= P. Namperumalsamy =

Indian ophthalmologist (1939–2025)

Perumalsamy Namperumalsamy (died 24 July 2025) was an Indian ophthalmologist who specialised in diabetic retinopathy. He was also a retina-vitreous expert. Namperumalsamy was the chairman Emeritus of Aravind Eye Hospital, Madurai. He is known for bringing assembly-line efficiency to eye surgery. In 2010, TIME magazine named Namperumalsamy one of the 100 most influential people in the world.

Under the chairmanship of Namperumalsamy, Aravind Eye Hospital, received the 2010 Conrad N. Hilton Humanitarian Prize, which is awarded annually to an organization that does extraordinary work to alleviate human suffering.

Namperumalsamy died on 24 July 2025, at the age of 85.

==Career==
A postgraduate fellow of the University of Illinois, Chicago, Namperumalsamy started India's first Low-Vision Aid Centre at the Government Rajaji Hospital in Madurai in 1971. He was the chairman of Aravind Eye Hospital.
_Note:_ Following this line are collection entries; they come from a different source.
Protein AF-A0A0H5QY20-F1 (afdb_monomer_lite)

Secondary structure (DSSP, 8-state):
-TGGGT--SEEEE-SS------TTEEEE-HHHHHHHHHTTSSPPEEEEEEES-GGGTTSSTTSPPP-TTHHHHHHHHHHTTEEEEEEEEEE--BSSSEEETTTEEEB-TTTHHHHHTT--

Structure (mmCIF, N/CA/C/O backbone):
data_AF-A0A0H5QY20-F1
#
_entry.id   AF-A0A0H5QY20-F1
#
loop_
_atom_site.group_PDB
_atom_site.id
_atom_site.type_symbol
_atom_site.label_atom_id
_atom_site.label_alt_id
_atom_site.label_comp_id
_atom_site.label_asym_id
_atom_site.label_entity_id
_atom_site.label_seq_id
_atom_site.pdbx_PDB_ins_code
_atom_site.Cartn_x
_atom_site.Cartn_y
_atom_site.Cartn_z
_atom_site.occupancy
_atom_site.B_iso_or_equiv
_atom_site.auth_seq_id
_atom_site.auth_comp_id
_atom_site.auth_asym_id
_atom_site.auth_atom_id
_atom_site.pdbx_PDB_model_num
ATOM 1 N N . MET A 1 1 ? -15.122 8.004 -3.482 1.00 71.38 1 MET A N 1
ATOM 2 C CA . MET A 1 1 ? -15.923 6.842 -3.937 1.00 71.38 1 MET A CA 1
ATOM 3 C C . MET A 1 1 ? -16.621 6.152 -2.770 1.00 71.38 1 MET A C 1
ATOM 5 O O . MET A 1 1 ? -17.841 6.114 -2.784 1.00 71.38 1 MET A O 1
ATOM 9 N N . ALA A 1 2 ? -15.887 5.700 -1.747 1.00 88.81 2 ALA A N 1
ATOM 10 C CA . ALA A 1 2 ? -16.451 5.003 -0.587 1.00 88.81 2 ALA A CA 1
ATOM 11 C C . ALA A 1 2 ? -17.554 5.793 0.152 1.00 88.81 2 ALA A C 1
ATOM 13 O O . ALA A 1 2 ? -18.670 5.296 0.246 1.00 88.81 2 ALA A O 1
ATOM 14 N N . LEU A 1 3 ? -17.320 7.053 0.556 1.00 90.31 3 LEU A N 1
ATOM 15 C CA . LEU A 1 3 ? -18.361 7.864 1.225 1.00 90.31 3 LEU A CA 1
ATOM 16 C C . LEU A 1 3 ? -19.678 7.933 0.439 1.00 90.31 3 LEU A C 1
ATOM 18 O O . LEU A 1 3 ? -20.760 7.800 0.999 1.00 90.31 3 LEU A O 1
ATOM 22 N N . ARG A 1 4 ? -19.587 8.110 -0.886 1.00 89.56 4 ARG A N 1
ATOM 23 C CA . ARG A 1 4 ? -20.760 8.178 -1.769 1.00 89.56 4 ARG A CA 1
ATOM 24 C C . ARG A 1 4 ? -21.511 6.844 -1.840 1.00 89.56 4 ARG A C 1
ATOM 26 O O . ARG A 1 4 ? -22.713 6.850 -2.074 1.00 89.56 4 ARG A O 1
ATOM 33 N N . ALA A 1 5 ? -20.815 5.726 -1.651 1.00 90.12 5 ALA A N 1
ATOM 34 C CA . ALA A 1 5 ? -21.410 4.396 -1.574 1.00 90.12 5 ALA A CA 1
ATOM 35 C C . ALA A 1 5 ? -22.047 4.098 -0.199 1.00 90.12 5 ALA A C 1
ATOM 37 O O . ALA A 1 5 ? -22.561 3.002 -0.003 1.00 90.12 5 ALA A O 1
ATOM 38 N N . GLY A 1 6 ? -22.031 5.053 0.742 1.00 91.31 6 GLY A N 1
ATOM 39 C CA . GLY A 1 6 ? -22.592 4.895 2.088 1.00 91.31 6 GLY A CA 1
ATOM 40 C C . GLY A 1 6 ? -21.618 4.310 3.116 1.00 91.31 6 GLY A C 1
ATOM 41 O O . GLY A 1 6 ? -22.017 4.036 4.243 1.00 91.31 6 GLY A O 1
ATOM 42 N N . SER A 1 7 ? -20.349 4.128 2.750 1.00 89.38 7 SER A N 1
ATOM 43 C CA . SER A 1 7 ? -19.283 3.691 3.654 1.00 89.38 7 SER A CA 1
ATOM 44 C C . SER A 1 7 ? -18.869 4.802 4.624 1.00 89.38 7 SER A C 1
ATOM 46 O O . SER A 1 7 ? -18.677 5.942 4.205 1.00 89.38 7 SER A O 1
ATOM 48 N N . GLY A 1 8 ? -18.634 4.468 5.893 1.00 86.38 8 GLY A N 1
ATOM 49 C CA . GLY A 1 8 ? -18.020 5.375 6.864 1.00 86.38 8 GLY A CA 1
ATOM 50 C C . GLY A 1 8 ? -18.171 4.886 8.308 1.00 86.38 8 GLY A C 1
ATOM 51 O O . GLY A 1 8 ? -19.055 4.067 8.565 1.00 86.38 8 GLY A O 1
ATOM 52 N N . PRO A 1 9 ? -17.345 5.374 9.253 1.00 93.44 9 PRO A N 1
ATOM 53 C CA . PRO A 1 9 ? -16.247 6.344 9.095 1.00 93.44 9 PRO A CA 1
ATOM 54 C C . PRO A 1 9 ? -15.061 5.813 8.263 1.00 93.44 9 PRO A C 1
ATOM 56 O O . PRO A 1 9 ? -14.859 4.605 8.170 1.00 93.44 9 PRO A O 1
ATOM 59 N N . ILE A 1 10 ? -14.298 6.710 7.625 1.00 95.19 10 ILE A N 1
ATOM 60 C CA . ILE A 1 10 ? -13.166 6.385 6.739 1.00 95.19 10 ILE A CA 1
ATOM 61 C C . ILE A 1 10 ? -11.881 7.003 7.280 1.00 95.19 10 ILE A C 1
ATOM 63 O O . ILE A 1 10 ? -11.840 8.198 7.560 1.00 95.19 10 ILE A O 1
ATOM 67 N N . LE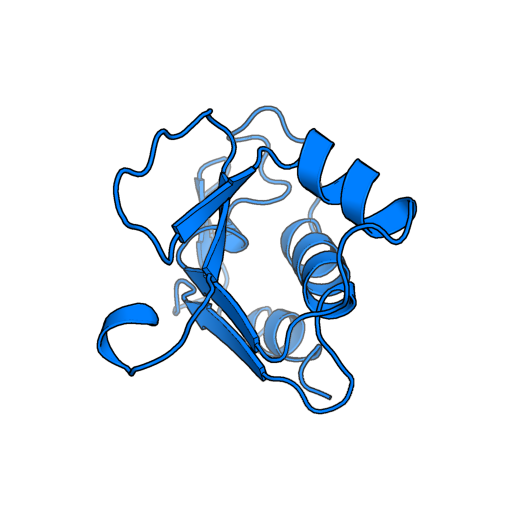U A 1 11 ? -10.823 6.196 7.335 1.00 96.31 11 LEU A N 1
ATOM 68 C CA . LEU A 1 11 ? -9.456 6.653 7.559 1.00 96.31 11 LEU A CA 1
ATOM 69 C C . LEU A 1 11 ? -8.680 6.625 6.235 1.00 96.31 11 LEU A C 1
ATOM 71 O O . LEU A 1 11 ? -8.682 5.608 5.544 1.00 96.31 11 LEU A O 1
ATOM 75 N N . THR A 1 12 ? -8.004 7.721 5.894 1.00 95.44 12 THR A N 1
ATOM 76 C CA . THR A 1 12 ? -7.059 7.794 4.766 1.00 95.44 12 THR A CA 1
ATOM 77 C C . THR A 1 12 ? -5.635 7.833 5.303 1.00 95.44 12 THR A C 1
ATOM 79 O O . THR A 1 12 ? -5.364 8.595 6.233 1.00 95.44 12 THR A O 1
ATOM 82 N N . VAL A 1 13 ? -4.718 7.079 4.700 1.00 96.12 13 VAL A N 1
ATOM 83 C CA . VAL A 1 13 ? -3.301 7.088 5.084 1.00 96.12 13 VAL A CA 1
ATOM 84 C C . VAL A 1 13 ? -2.482 7.659 3.935 1.00 96.12 13 VAL A C 1
ATOM 86 O O . VAL A 1 13 ? -2.413 7.043 2.878 1.00 96.12 13 VAL A O 1
ATOM 89 N N . GLU A 1 14 ? -1.873 8.824 4.142 1.00 93.94 14 GLU A N 1
ATOM 90 C CA . GLU A 1 14 ? -1.255 9.623 3.076 1.00 93.94 14 GLU A CA 1
ATOM 91 C C . GLU A 1 14 ? 0.121 10.140 3.499 1.00 93.94 14 GLU A C 1
ATOM 93 O O . GLU A 1 14 ? 0.353 10.425 4.668 1.00 93.94 14 GLU A O 1
ATOM 98 N N . PHE A 1 15 ? 1.067 10.270 2.564 1.00 89.25 15 PHE A N 1
ATOM 99 C CA . PHE A 1 15 ? 2.443 10.671 2.907 1.00 89.25 15 PHE A CA 1
ATOM 100 C C . PHE A 1 15 ? 2.557 12.098 3.464 1.00 89.25 15 PHE A C 1
ATOM 102 O O . PHE A 1 15 ? 3.510 12.393 4.185 1.00 89.25 15 PHE A O 1
ATOM 109 N N . GLY A 1 16 ? 1.615 12.975 3.114 1.00 90.12 16 GLY A N 1
ATOM 110 C CA . GLY A 1 16 ? 1.522 14.335 3.635 1.00 90.12 16 GLY A CA 1
ATOM 111 C C . GLY A 1 16 ? 0.392 14.478 4.647 1.00 90.12 16 GLY A C 1
ATOM 112 O O . GLY A 1 16 ? -0.599 13.752 4.596 1.00 90.12 16 GLY A O 1
ATOM 113 N N . GLU A 1 17 ? 0.521 15.457 5.539 1.00 92.50 17 GLU A N 1
ATOM 114 C CA . GLU A 1 17 ? -0.584 15.851 6.408 1.00 92.50 17 GLU A CA 1
ATOM 115 C C . GLU A 1 17 ? -1.713 16.461 5.570 1.00 92.50 17 GLU A C 1
ATOM 117 O O . GLU A 1 17 ? -1.504 17.384 4.779 1.00 92.50 17 GLU A O 1
ATOM 122 N N . ILE A 1 18 ? -2.923 15.936 5.749 1.00 94.94 18 ILE A N 1
ATOM 123 C CA . ILE A 1 18 ? -4.131 16.420 5.084 1.00 94.94 18 ILE A CA 1
ATOM 124 C C . ILE A 1 18 ? -5.126 16.835 6.155 1.00 94.94 18 ILE A C 1
ATOM 126 O O . ILE A 1 18 ? -5.453 16.048 7.040 1.00 94.94 18 ILE A O 1
ATOM 130 N N . ILE A 1 19 ? -5.663 18.046 6.030 1.00 93.31 19 ILE A N 1
ATOM 131 C CA . ILE A 1 19 ? -6.779 18.514 6.850 1.00 93.31 19 ILE A CA 1
ATOM 132 C C . ILE A 1 19 ? -8.067 18.226 6.079 1.00 93.31 19 ILE A C 1
ATOM 134 O O . ILE A 1 19 ? -8.293 18.788 5.008 1.00 93.31 19 ILE A O 1
ATOM 138 N N . SER A 1 20 ? -8.905 17.337 6.615 1.00 93.44 20 SER A N 1
ATOM 139 C CA . SER A 1 20 ? -10.250 17.105 6.090 1.00 93.44 20 SER A CA 1
ATOM 140 C C . SER A 1 20 ? -11.285 17.794 6.970 1.00 93.44 20 SER A C 1
ATOM 142 O O . SER A 1 20 ? -11.307 17.596 8.180 1.00 93.44 20 SER A O 1
ATOM 144 N N . GLU A 1 21 ? -12.174 18.572 6.356 1.00 95.12 21 GLU A N 1
ATOM 145 C CA . GLU A 1 21 ? -13.323 19.182 7.042 1.00 95.12 21 GLU A CA 1
ATOM 146 C C . GLU A 1 21 ? -14.545 18.245 7.077 1.00 95.12 21 GLU A C 1
ATOM 148 O O . GLU A 1 21 ? -15.573 18.563 7.675 1.00 95.12 21 GLU A O 1
ATOM 153 N N . HIS A 1 22 ? -14.466 17.084 6.418 1.00 94.38 22 HIS A N 1
ATOM 154 C CA . HIS A 1 22 ? -15.591 16.166 6.326 1.00 94.38 22 HIS A CA 1
ATOM 155 C C . HIS A 1 22 ? -15.694 15.299 7.595 1.00 94.38 22 HIS A C 1
ATOM 157 O O . HIS A 1 22 ? -14.759 14.559 7.897 1.00 94.38 22 HIS A O 1
ATOM 163 N N . PRO A 1 23 ? -16.846 15.260 8.296 1.00 94.31 23 PRO A N 1
ATOM 164 C CA . PRO A 1 23 ? -16.957 14.647 9.628 1.00 94.31 23 PRO A CA 1
ATOM 165 C C . PRO A 1 23 ? -16.735 13.126 9.655 1.00 94.31 23 PRO A C 1
ATOM 167 O O . PRO A 1 23 ? -16.493 12.554 10.711 1.00 94.31 23 PRO A O 1
ATOM 170 N N . MET A 1 24 ? -16.844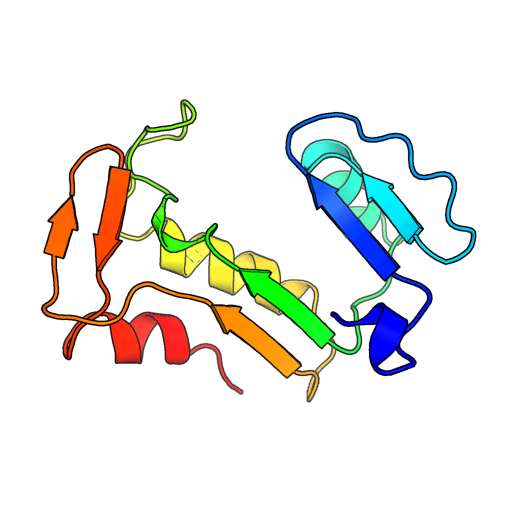 12.459 8.501 1.00 95.69 24 MET A N 1
ATOM 171 C CA . MET A 1 24 ? -16.608 11.014 8.362 1.00 95.69 24 MET A CA 1
ATOM 172 C C . MET A 1 24 ? -15.218 10.652 7.818 1.00 95.69 24 MET A C 1
ATOM 174 O O . MET A 1 24 ? -14.992 9.476 7.539 1.00 95.69 24 MET A O 1
ATOM 178 N N . ILE A 1 25 ? -14.324 11.624 7.601 1.00 95.31 25 ILE A N 1
ATOM 179 C CA . ILE A 1 25 ? -12.962 11.371 7.116 1.00 95.31 25 ILE A CA 1
ATOM 180 C C . ILE A 1 25 ? -11.965 11.763 8.199 1.00 95.31 25 ILE A C 1
ATOM 182 O O . ILE A 1 25 ? -11.915 12.915 8.620 1.00 95.31 25 ILE A O 1
ATOM 186 N N . SER A 1 26 ? -11.130 10.812 8.592 1.00 95.69 26 SER A N 1
ATOM 187 C CA . SER A 1 26 ? -9.893 11.066 9.318 1.00 95.69 26 SER A CA 1
ATOM 188 C C . SER A 1 26 ? -8.693 10.775 8.424 1.00 95.69 26 SER A C 1
ATOM 190 O O . SER A 1 26 ? -8.775 10.010 7.460 1.00 95.69 26 SER A O 1
ATOM 192 N N . THR A 1 27 ? -7.569 11.406 8.732 1.00 96.75 27 THR A N 1
ATOM 193 C CA . THR A 1 27 ? -6.320 11.296 7.978 1.00 96.75 27 THR A CA 1
ATOM 194 C C . THR A 1 27 ? -5.186 10.961 8.943 1.00 96.75 27 THR A C 1
ATOM 196 O O . THR A 1 27 ? -5.207 11.375 10.102 1.00 96.75 27 THR A O 1
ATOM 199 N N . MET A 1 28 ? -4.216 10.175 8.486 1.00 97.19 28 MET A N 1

Namperumalsamy, an elected fellow of the National Academy of Medical Sciences, was a recipient of Padma Shri Award from the Government of India.
He also served as the co-investigator on a research project "Clinical and Laboratory Studies on Eales Disease" in collaboration with the National Eye Institute, in Washington, D.C., United States, the Indian Council of Medical Research and Madurai Kamaraj University.